Makes it hard to send back to the right place.
> Binary protocol: adds events push
> ----------------------------------
>
> Key: CASSANDRA-4480
> URL: https://issues.apache.org/jira/browse/CASSANDRA-4480
> Project: Cassandra
> Issue Type: Improvement
> Reporter: Sylvain Lebresne
> Assignee: Sylvain Lebresne
> Priority: Minor
> Fix For: 1.2.0
>
> Attachments: 4480.txt
>
>
> Clients needs to know about a number of cluster changes (new/removed nodes
> typically) to function properly. With the binary protocol we could start
> pushing such events to the clients directly.
> The basic idea would be that a client would register to a number of events
> and would then receive notifications when those happened. I could at least
> the following events be useful to clients:
> * Addition and removal of nodes
> * Schema changes (otherwise clients would have to pull schema all the time to
> know that say a new column has been added)

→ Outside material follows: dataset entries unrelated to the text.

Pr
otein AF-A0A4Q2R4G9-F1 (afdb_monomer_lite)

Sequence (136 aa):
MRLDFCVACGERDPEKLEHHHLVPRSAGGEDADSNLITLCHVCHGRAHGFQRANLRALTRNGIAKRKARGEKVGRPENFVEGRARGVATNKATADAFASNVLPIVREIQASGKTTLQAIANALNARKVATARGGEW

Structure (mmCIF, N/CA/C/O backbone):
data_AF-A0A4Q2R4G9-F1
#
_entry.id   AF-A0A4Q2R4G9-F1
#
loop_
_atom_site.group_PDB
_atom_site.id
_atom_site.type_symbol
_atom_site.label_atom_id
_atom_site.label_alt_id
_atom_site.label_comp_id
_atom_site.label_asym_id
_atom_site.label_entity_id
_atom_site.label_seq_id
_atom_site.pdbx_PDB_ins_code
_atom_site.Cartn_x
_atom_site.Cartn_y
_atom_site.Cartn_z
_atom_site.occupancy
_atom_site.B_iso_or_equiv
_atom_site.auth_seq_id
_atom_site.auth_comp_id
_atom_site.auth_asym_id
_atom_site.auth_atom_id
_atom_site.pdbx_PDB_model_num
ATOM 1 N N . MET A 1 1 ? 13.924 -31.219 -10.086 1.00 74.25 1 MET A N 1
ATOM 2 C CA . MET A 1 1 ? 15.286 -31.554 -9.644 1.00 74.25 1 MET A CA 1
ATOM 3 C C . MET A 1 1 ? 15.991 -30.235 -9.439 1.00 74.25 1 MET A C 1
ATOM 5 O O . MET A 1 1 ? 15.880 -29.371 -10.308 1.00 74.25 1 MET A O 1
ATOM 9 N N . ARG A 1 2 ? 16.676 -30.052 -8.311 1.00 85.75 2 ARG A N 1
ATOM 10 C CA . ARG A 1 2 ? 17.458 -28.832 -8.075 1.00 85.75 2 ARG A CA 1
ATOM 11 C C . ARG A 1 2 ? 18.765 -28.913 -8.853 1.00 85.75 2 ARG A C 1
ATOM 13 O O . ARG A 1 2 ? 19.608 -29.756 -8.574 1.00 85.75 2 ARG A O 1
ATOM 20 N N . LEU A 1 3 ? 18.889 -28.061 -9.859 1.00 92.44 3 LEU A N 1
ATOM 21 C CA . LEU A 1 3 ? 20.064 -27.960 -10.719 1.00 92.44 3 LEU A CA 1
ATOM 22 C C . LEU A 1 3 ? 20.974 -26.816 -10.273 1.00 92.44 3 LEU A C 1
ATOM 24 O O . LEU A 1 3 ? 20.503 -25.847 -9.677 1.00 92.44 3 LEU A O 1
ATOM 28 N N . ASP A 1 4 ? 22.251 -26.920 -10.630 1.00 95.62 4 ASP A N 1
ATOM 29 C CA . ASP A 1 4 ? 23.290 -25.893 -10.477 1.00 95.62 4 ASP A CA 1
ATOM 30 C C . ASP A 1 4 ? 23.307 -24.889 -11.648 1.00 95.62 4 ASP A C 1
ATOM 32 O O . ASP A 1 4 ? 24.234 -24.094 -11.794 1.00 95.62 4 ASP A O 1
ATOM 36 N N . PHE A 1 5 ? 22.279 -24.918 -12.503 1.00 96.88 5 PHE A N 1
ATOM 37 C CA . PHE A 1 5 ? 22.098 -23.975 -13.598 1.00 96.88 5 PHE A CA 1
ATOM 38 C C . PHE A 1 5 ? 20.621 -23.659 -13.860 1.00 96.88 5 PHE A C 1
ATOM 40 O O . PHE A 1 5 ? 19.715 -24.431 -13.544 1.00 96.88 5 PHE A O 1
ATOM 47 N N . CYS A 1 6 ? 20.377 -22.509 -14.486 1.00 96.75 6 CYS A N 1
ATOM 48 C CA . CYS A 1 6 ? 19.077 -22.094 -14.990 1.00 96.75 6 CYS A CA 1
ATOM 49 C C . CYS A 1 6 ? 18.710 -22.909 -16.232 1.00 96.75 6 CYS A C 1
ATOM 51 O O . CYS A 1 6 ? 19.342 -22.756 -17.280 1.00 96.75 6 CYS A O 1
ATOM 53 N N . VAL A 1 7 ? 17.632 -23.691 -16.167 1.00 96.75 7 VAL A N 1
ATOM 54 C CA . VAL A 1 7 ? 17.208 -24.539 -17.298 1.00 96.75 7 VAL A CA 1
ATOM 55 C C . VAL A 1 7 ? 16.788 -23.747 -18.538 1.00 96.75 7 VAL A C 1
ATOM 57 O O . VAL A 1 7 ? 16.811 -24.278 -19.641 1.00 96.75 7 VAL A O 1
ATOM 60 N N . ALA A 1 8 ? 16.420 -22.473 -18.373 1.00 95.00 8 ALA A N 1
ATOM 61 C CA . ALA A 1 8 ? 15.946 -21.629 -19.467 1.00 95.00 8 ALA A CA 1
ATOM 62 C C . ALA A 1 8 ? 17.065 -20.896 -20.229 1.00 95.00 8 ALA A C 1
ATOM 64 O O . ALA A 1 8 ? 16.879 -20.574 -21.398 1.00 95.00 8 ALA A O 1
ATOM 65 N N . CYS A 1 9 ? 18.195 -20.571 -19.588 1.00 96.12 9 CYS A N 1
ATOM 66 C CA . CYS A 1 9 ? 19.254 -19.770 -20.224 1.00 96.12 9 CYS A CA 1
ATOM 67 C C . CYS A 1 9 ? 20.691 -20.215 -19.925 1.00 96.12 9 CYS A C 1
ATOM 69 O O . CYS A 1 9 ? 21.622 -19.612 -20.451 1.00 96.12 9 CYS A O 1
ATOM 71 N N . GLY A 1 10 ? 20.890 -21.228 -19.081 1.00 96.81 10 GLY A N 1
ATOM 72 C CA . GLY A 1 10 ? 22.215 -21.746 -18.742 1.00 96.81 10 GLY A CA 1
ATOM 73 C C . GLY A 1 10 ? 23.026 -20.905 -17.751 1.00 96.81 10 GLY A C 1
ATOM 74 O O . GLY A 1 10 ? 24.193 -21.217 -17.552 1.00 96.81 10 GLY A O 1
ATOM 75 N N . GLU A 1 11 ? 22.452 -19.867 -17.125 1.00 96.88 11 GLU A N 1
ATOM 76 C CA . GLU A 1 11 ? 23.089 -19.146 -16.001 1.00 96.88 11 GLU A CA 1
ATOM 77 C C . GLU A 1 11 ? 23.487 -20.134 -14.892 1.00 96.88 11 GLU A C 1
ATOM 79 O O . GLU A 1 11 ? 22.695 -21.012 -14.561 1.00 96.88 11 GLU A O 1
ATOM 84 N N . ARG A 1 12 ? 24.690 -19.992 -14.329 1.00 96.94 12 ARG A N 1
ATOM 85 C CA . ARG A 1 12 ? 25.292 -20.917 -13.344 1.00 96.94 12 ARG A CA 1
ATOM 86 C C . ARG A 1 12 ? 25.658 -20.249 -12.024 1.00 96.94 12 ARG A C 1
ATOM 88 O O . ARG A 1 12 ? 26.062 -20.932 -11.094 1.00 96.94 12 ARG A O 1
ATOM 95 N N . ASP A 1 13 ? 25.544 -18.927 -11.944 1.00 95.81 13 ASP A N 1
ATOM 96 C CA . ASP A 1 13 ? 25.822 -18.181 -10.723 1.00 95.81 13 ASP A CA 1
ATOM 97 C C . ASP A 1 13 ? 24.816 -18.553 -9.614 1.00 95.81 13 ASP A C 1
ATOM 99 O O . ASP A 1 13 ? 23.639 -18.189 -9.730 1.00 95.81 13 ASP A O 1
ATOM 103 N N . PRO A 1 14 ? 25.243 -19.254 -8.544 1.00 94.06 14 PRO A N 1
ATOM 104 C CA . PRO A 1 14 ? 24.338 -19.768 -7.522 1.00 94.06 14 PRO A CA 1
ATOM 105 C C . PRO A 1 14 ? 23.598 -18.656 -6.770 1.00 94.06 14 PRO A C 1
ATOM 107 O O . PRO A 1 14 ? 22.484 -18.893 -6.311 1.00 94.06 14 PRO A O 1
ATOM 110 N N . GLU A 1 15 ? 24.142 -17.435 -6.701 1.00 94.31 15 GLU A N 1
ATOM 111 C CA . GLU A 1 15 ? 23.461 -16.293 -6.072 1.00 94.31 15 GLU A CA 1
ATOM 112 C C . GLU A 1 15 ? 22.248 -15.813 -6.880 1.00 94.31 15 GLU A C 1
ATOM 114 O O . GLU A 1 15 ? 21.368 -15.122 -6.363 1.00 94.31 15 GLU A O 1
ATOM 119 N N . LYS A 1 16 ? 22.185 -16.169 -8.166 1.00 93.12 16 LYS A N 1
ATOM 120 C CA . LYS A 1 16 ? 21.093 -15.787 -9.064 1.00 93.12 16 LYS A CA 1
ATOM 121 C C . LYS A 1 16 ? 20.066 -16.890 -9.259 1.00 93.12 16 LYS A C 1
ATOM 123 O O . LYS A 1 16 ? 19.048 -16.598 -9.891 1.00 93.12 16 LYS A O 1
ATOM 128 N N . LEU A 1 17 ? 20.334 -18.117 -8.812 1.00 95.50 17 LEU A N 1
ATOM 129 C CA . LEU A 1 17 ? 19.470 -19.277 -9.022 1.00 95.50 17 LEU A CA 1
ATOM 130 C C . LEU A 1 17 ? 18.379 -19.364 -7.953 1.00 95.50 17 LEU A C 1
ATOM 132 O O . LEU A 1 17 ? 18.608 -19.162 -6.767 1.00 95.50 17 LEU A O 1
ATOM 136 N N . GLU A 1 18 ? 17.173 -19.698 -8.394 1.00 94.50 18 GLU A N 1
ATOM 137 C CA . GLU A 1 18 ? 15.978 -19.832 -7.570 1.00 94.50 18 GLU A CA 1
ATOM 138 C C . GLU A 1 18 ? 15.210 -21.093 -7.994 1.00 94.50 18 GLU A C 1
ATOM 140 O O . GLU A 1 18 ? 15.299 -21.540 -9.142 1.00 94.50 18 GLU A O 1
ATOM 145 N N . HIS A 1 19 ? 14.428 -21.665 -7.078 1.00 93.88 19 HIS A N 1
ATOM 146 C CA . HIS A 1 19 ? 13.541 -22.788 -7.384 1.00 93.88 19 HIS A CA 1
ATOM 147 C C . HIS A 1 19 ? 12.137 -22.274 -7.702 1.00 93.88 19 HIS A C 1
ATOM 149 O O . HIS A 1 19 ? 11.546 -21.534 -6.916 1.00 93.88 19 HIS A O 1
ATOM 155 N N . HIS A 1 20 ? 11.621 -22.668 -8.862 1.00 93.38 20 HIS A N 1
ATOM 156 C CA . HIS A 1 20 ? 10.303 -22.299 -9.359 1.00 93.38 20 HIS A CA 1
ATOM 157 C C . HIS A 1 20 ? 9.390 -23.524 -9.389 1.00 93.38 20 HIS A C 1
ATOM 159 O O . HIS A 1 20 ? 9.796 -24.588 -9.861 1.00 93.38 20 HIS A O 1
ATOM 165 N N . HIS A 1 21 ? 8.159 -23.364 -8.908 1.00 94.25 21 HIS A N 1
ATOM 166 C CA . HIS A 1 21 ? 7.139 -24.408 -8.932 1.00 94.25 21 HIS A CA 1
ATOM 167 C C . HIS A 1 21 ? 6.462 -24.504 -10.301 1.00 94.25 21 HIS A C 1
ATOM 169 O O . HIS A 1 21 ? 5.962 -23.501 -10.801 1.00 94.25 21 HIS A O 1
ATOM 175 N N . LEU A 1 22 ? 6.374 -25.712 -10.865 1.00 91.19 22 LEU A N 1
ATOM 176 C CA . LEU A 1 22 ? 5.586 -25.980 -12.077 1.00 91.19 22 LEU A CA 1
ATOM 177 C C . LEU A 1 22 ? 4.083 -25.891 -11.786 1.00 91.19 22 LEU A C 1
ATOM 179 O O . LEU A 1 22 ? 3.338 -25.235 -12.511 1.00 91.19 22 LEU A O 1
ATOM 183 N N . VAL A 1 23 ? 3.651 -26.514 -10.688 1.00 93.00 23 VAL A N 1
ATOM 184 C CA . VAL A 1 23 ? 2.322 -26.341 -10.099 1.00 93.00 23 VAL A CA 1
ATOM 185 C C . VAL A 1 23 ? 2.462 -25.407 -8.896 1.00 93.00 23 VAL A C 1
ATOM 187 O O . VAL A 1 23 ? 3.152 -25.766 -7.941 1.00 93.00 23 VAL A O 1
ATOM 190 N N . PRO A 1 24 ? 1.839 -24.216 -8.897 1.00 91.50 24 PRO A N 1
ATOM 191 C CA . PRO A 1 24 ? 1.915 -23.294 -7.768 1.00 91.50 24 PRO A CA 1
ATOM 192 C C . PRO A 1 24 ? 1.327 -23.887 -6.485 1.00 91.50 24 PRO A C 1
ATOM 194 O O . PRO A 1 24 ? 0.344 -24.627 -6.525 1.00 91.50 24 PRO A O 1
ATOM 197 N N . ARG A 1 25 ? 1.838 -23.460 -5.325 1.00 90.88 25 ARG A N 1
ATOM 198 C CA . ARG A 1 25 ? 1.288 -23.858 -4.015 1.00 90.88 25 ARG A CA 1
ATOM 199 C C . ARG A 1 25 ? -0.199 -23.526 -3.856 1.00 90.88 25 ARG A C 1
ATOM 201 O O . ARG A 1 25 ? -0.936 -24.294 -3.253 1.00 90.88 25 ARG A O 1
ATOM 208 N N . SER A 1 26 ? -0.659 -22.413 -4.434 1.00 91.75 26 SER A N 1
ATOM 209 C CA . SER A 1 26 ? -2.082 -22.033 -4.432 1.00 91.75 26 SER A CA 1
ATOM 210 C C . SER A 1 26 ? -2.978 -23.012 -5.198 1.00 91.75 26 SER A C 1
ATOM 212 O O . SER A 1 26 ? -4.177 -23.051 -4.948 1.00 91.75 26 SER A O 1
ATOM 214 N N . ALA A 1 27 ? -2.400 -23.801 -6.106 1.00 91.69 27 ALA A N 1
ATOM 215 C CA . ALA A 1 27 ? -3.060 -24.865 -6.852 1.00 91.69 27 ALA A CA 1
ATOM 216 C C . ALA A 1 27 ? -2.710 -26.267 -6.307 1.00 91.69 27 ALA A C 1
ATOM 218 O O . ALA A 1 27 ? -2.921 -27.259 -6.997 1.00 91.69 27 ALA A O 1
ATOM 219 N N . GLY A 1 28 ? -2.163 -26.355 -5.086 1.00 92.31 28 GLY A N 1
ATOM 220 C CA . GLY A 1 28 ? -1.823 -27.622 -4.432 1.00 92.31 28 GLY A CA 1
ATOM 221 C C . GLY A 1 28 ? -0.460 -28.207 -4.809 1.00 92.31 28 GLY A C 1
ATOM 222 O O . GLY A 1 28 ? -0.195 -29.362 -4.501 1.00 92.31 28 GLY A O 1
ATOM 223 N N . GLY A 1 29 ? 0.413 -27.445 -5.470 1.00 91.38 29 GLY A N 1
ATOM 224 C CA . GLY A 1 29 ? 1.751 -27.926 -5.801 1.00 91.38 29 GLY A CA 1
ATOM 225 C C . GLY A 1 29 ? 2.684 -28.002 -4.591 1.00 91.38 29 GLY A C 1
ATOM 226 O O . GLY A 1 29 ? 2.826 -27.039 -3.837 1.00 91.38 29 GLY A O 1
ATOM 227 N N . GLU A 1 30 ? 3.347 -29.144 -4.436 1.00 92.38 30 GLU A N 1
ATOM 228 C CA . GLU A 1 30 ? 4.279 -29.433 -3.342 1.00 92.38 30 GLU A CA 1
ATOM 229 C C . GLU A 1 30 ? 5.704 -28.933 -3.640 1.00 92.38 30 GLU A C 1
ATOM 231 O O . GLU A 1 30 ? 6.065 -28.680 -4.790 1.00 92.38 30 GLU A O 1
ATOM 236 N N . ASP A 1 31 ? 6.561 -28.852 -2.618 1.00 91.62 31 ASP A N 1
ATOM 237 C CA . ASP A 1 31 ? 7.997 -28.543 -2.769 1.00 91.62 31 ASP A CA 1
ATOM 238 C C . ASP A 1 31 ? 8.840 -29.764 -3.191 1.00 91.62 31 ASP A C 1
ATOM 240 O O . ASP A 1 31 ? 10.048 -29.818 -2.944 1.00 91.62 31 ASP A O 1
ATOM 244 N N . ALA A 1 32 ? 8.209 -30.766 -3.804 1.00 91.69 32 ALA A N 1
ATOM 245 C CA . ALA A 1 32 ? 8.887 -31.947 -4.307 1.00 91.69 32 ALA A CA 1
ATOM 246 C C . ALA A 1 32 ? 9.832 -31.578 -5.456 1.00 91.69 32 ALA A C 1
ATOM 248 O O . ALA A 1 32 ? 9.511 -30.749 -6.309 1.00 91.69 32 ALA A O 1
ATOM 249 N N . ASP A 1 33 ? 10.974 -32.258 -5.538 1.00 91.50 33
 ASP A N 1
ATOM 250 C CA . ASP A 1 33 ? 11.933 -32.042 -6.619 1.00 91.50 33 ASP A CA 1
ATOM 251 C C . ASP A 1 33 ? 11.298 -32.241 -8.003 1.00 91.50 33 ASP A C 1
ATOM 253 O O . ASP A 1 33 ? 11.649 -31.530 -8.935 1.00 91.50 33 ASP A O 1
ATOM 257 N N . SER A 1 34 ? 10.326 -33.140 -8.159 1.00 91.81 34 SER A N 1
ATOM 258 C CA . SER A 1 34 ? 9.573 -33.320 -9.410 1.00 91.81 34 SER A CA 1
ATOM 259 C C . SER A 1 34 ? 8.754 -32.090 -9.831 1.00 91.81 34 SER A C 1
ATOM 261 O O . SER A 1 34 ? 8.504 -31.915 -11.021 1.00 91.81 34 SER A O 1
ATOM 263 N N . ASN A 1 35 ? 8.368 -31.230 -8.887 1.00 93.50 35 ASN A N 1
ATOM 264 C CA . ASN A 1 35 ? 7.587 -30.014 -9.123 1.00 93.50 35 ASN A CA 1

> * node up/dow events (down events might not be too useful, but up events
> could be helpful).
> The main problem I can see with that is that we want to make it clear that
> clients are supposed to register for events on only one or two of their
> connections (total, not per-host), otherwise it'll be just flooding. One
> solution to make it much more unlikely that this happen could be to
> distinguish two kinds of connections: Data and Control (could just a simple
> flag with the startup message for instance). Data connections would not allow
> registering to events and Control ones would allow it but wouldn't allow
> queries. I.e. clients would have to dedicate a connection to those events,
> but that's likely the only sane way to do it anyway.